Auch auf Jahns GitHub-Page finden sich weitere instruktive Visualisierungen der Informationen, z.B. zur Verteilung der Gesamtzahlungen aller Einrichtungen auf Verlage. Auf Springer Science + Business Media sowie die Public Library of Science PLOS entfallen dabei mit Abstand die höchsten Summen. Die höchsten APC-Gesamtbeträge hingegen zahlen MPDL und KIT. Da die Informationen der MPDL nur solche Zahlungen umfassen, die aus dem zentralen Budget der Max-Planck-Gesellschaft (MPG) bestritten wurden, und nicht die zusätzlichen APC-Zahlungen einzelner Max-Planck-Institute, dürften die Ausgaben der MPG jedoch insgesamt deutlich höher ausfallen, als die MPDL-Daten es anzeigen. Jahns Visualisierungen lassen sogar erkennen, welche Einrichtung welche Beträge an welche Verlage entrichtete.
Die Initiativen des Wellcome Trust, des FWF und der deutschen Akteure lösen das Versprechen der Transparenz ein und geben einen Einblick in die Kosten des gebührenfinanzierten Open Access. Während die DFG-unterstützten Fonds der deutschen Hochschulen aufgrund Fördervorgaben nur Artikel finanzieren können, deren APC nicht über 2.000 € liegt, finden sich in den Daten der anderen Quellen teils beachtlich hohe Beträge.

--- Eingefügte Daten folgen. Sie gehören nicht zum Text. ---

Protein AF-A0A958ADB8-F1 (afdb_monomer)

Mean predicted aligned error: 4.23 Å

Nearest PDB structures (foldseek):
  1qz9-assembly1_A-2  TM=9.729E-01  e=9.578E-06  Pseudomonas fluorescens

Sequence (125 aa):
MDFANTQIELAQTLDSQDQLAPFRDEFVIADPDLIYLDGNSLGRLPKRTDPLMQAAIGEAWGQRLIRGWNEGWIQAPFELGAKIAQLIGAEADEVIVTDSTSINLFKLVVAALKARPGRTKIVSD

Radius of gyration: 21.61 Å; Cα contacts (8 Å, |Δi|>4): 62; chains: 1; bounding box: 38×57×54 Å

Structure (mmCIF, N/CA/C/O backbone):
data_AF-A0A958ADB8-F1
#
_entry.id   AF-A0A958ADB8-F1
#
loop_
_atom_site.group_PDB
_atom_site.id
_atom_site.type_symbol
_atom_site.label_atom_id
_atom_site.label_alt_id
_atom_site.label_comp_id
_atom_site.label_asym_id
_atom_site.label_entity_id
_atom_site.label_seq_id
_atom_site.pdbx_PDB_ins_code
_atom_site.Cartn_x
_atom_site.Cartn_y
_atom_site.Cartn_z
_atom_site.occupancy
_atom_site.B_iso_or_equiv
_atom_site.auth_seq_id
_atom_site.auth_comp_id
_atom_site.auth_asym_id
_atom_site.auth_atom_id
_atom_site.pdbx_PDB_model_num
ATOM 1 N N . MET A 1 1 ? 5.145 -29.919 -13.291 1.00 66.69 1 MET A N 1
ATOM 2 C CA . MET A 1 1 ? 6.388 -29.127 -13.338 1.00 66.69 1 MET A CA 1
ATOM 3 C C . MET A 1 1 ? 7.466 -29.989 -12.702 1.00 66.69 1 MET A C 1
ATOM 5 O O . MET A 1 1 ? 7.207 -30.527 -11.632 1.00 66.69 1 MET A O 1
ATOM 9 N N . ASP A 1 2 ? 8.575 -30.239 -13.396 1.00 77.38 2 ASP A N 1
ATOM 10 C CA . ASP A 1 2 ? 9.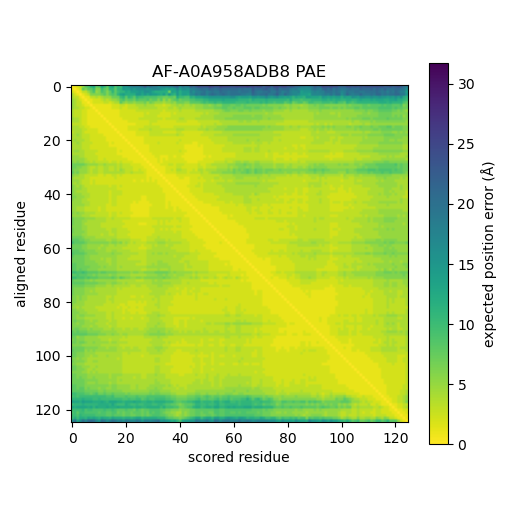689 -31.027 -12.855 1.00 77.38 2 ASP A CA 1
ATOM 11 C C . ASP A 1 2 ? 10.658 -30.088 -12.129 1.00 77.38 2 ASP A C 1
ATOM 13 O O . ASP A 1 2 ? 11.437 -29.379 -12.760 1.00 77.38 2 ASP A O 1
ATOM 17 N N . PHE A 1 3 ? 10.568 -30.054 -10.800 1.00 75.06 3 PHE A N 1
ATOM 18 C CA . PHE A 1 3 ? 11.382 -29.175 -9.959 1.00 75.06 3 PHE A CA 1
ATOM 19 C C . PHE A 1 3 ? 12.816 -29.689 -9.740 1.00 75.06 3 PHE A C 1
ATOM 21 O O . PHE A 1 3 ? 13.608 -29.001 -9.102 1.00 75.06 3 PHE A O 1
ATOM 28 N N . ALA A 1 4 ? 13.167 -30.879 -10.246 1.00 86.38 4 ALA A N 1
ATOM 29 C CA . ALA A 1 4 ? 14.540 -31.388 -10.199 1.00 86.38 4 ALA A CA 1
ATOM 30 C C . ALA A 1 4 ? 15.416 -30.834 -11.338 1.00 86.38 4 ALA A C 1
ATOM 32 O O . ALA A 1 4 ? 16.641 -30.950 -11.289 1.00 86.38 4 ALA A O 1
ATOM 33 N N . ASN A 1 5 ? 14.805 -30.228 -12.359 1.00 87.19 5 ASN A N 1
ATOM 34 C CA . ASN A 1 5 ? 15.511 -29.615 -13.473 1.00 87.19 5 ASN A CA 1
ATOM 35 C C . ASN A 1 5 ? 16.019 -28.212 -13.090 1.00 87.19 5 ASN A C 1
ATOM 37 O O . ASN A 1 5 ? 15.235 -27.302 -12.841 1.00 87.19 5 ASN A O 1
ATOM 41 N N . THR A 1 6 ? 17.342 -28.041 -13.064 1.00 91.88 6 THR A N 1
ATOM 42 C CA . THR A 1 6 ? 18.029 -26.792 -12.689 1.00 91.88 6 THR A CA 1
ATOM 43 C C . THR A 1 6 ? 18.604 -26.018 -13.885 1.00 91.88 6 THR A C 1
ATOM 45 O O . THR A 1 6 ? 19.428 -25.124 -13.701 1.00 91.88 6 THR A O 1
ATOM 48 N N . GLN A 1 7 ? 18.207 -26.364 -15.114 1.00 95.44 7 GLN A N 1
ATOM 49 C CA . GLN A 1 7 ? 18.685 -25.723 -16.344 1.00 95.44 7 GLN A CA 1
ATOM 50 C C . GLN A 1 7 ? 18.032 -24.347 -16.570 1.00 95.44 7 GLN A C 1
ATOM 52 O O . GLN A 1 7 ? 16.862 -24.142 -16.236 1.00 95.44 7 GLN A O 1
ATOM 57 N N . ILE A 1 8 ? 18.762 -23.405 -17.178 1.00 95.19 8 ILE A N 1
ATOM 58 C CA . ILE A 1 8 ? 18.278 -22.031 -17.419 1.00 95.19 8 ILE A CA 1
ATOM 59 C C . ILE A 1 8 ? 17.083 -21.988 -18.384 1.00 95.19 8 ILE A C 1
ATOM 61 O O . ILE A 1 8 ? 16.194 -21.149 -18.245 1.00 95.19 8 ILE A O 1
ATOM 65 N N . GLU A 1 9 ? 17.015 -22.931 -19.321 1.00 95.50 9 GLU A N 1
ATOM 66 C CA . GLU A 1 9 ? 15.949 -23.052 -20.314 1.00 95.50 9 GLU A CA 1
ATOM 67 C C . GLU A 1 9 ? 14.587 -23.302 -19.658 1.00 95.50 9 GLU A C 1
ATOM 69 O O . GLU A 1 9 ? 13.557 -22.882 -20.193 1.00 95.50 9 GLU A O 1
ATOM 74 N N . LEU A 1 10 ? 14.565 -23.949 -18.483 1.00 94.19 10 LEU A N 1
ATOM 75 C CA . LEU A 1 10 ? 13.336 -24.114 -17.711 1.00 94.19 10 LEU A CA 1
ATOM 76 C C . LEU A 1 10 ? 12.799 -22.751 -17.269 1.00 94.19 10 LEU A C 1
ATOM 78 O O . LEU A 1 10 ? 11.632 -22.461 -17.516 1.00 94.19 10 LEU A O 1
ATOM 82 N N . ALA A 1 11 ? 13.643 -21.908 -16.668 1.00 93.75 11 ALA A N 1
ATOM 83 C CA . ALA A 1 11 ? 13.249 -20.572 -16.225 1.00 93.75 11 ALA A CA 1
ATOM 84 C C . ALA A 1 11 ? 12.779 -19.703 -17.402 1.00 93.75 11 ALA A C 1
ATOM 86 O O . ALA A 1 11 ? 11.686 -19.152 -17.349 1.00 93.75 11 ALA A O 1
ATOM 87 N N . GLN A 1 12 ? 13.526 -19.689 -18.512 1.00 95.81 12 GLN A N 1
ATOM 88 C CA . GLN A 1 12 ? 13.145 -18.951 -19.725 1.00 95.81 12 GLN A CA 1
ATOM 89 C C . GLN A 1 12 ? 11.793 -19.406 -20.294 1.00 95.81 12 GLN A C 1
ATOM 91 O O . GLN A 1 12 ? 10.993 -18.588 -20.750 1.00 95.81 12 GLN A O 1
ATOM 96 N N . THR A 1 13 ? 11.519 -20.713 -20.257 1.00 95.31 13 THR A N 1
ATOM 97 C CA . THR A 1 13 ? 10.230 -21.262 -20.694 1.00 95.31 13 THR A CA 1
ATOM 98 C C . THR A 1 13 ? 9.101 -20.806 -19.773 1.00 95.31 13 THR A C 1
ATOM 100 O O . THR A 1 13 ? 8.052 -20.400 -20.272 1.00 95.31 13 THR A O 1
ATOM 103 N N . LEU A 1 14 ? 9.312 -20.836 -18.452 1.00 95.00 14 LEU A N 1
ATOM 104 C CA . LEU A 1 14 ? 8.331 -20.366 -17.471 1.00 95.00 14 LEU A CA 1
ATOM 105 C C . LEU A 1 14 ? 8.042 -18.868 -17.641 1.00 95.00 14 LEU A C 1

Wem die knapp 2.600 €, die die nicht DFG-unterstützte MPDL 2013 für eine Publikation im Open-Access-Journal PLOS Biology entrichtete, hoch erscheinen, dem sei ein Blick in die Daten von Wellcome Trust und FWF empfohlen. So zahlte der FWF im Jahr 2012 für die Open-Access-Publikation des Artikels "Convergent Evolution of Sodium Ion Selectivity in Metazoan Neuronal Signaling" im Journal Cell Reports des bereits im Subskriptionsmodell für seine Preispolitik verschrieenen Verlags Elsevier 4.573,87 €. Der Wellcome Trust wiederum entrichtete für den Artikel "Genetic risk factors for ischaemic stroke and its subtypes (the METASTROKE Collaboration): a meta-analysis of genome-wide association studies", der 2012 im gleichfalls von Elsevier aufgelegten Journal The Lancet Neurology erschien, satte 5.760 £.
Im besten Fall gelingt es den Offensiven von Wellcome Trust, FWF und der datengebenden Einrichtungen aus Deutschland, das zu erreichen, was im Subskriptionsmodell weitgehend verboten ist: Wissenschaftlern den mitunter hohen Preis des Publizierens zu vergegenwärtigen.